Genetic Study of Romanian Skull Upends Previous Theories of Evolution

A team of researchers led by the Swedish Uppsala University geneticist Mattias Jakobsson have fully sequenced the genome of a woman who lived in Europe at least 35,000 years ago. Her DNA was extracted from a skull that was found buried in a cave called Peştera Muierii in  Romania and it is one of the oldest genomes to ever be decoded in its entirety.
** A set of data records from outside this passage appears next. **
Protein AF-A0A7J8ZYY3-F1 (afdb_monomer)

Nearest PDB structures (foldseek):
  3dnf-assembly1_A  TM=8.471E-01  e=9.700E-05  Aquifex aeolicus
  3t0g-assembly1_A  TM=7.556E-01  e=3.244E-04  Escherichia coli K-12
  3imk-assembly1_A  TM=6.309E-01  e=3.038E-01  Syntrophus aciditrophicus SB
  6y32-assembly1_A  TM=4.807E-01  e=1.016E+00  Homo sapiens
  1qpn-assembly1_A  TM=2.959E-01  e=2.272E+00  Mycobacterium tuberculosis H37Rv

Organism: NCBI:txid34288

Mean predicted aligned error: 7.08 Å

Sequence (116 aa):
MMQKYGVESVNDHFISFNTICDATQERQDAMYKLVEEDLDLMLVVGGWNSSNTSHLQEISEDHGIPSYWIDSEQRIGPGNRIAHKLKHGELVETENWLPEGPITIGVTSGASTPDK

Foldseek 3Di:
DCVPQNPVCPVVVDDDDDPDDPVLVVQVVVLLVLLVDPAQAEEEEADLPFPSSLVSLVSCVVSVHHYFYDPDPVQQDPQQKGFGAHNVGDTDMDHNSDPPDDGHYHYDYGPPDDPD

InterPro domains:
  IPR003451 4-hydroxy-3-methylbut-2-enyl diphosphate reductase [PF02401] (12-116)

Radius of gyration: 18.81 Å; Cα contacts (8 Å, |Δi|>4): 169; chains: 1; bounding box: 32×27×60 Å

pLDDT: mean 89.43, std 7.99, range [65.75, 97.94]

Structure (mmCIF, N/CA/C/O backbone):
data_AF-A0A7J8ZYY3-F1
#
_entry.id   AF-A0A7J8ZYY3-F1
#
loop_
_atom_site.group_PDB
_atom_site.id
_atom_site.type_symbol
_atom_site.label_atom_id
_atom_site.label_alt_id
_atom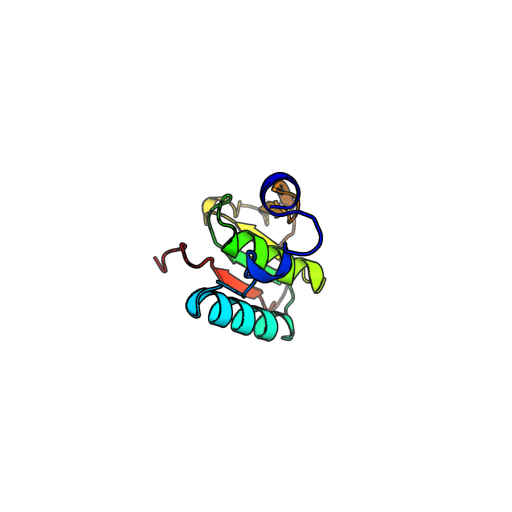_site.label_comp_id
_atom_site.label_asym_id
_atom_site.label_entity_id
_atom_site.label_seq_id
_atom_site.pdbx_PDB_ins_code
_atom_site.Cartn_x
_atom_site.Cartn_y
_atom_site.Cartn_z
_atom_site.occupancy
_atom_site.B_iso_or_equiv
_atom_site.auth_seq_id
_atom_site.auth_comp_id
_atom_site.auth_asym_id
_atom_site.auth_atom_id
_atom_site.pdbx_PDB_model_num
ATOM 1 N N . MET A 1 1 ? 13.776 5.964 -33.599 1.00 66.38 1 MET 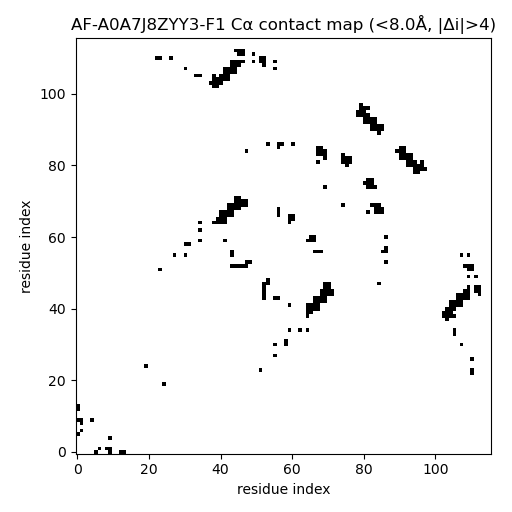A N 1
ATOM 2 C CA . MET A 1 1 ? 13.877 4.678 -34.326 1.00 66.38 1 MET A CA 1
ATOM 3 C C . MET A 1 1 ? 13.347 4.796 -35.743 1.00 66.38 1 MET A C 1
ATOM 5 O O . MET A 1 1 ? 14.166 4.817 -36.646 1.00 66.38 1 MET A O 1
ATOM 9 N N . MET A 1 2 ? 12.045 5.02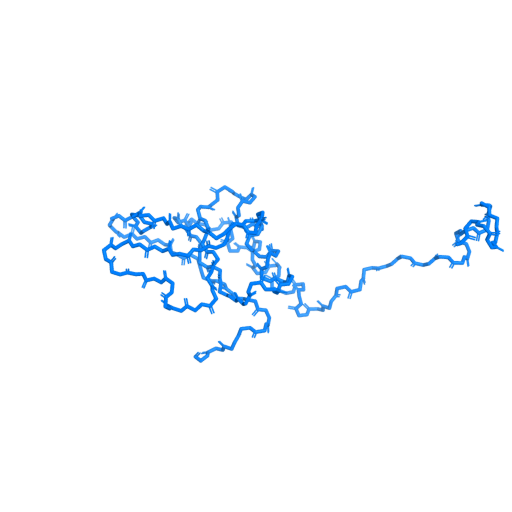0 -35.945 1.00 77.56 2 MET A N 1
ATOM 10 C CA . MET A 1 2 ? 11.434 5.141 -37.285 1.00 77.56 2 MET A CA 1
ATOM 11 C C . MET A 1 2 ? 12.039 6.252 -38.162 1.00 77.56 2 MET A C 1
ATOM 13 O O . MET A 1 2 ? 12.313 6.026 -39.331 1.00 77.56 2 MET A O 1
ATOM 17 N N . GLN A 1 3 ? 12.330 7.432 -37.598 1.00 77.12 3 GLN A N 1
ATOM 18 C CA . GLN A 1 3 ? 12.992 8.526 -38.332 1.00 77.12 3 GLN A CA 1
ATOM 19 C C . GLN A 1 3 ? 14.452 8.235 -38.717 1.00 77.12 3 GLN A C 1
ATOM 21 O O . GLN A 1 3 ? 14.971 8.862 -39.632 1.00 77.12 3 GLN A O 1
ATOM 26 N N . LYS A 1 4 ? 15.129 7.326 -38.003 1.00 79.88 4 LYS A N 1
ATOM 27 C CA . LYS A 1 4 ? 16.565 7.053 -38.177 1.00 79.88 4 LYS A CA 1
ATOM 28 C C . LYS A 1 4 ? 16.830 5.782 -38.990 1.00 79.88 4 LYS A C 1
ATOM 30 O O . LYS A 1 4 ? 17.813 5.740 -39.715 1.00 79.88 4 LYS A O 1
ATOM 35 N N . TYR A 1 5 ? 15.963 4.777 -38.867 1.00 80.69 5 TYR A N 1
ATOM 36 C CA . TYR A 1 5 ? 16.131 3.448 -39.466 1.00 80.69 5 TYR A CA 1
ATOM 37 C C . TYR A 1 5 ? 14.987 3.063 -40.421 1.00 80.69 5 TYR A C 1
ATOM 39 O O . TYR A 1 5 ? 15.005 1.976 -40.979 1.00 80.69 5 TYR A O 1
ATOM 47 N N . GLY A 1 6 ? 13.999 3.939 -40.639 1.00 81.94 6 GLY A N 1
ATOM 48 C CA . GLY A 1 6 ? 12.801 3.611 -41.414 1.00 81.94 6 GLY A CA 1
ATOM 49 C C . GLY A 1 6 ? 11.813 2.751 -40.623 1.00 81.94 6 GLY A C 1
ATOM 50 O O . GLY A 1 6 ? 12.133 2.235 -39.555 1.00 81.94 6 GLY A O 1
ATOM 51 N N . VAL A 1 7 ? 10.577 2.644 -41.118 1.00 79.12 7 VAL A N 1
ATOM 52 C CA . VAL A 1 7 ? 9.498 1.889 -40.450 1.00 79.12 7 VAL A CA 1
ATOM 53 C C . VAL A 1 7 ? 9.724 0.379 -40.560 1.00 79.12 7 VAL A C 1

This achievement represents a remarkable breakthrough for scientists searching for answers about humanity’s  evolutionary history , which has proven to be a complex story filled with many twists and turns. 

Going into this project the researchers were working under certain assumptions about who the woman (designated Peştera Muierii I) was and what her DNA might reveal, based on previous  genetic research  carried out on other human fossils. However several of these assumptions turned out to be false, as Jakobsson and his colleagues have revealed in a report published in the journal  Current Biology . Their discoveries are both surprising and highly significant, and could have a huge impact on the study of human prehistory moving forward.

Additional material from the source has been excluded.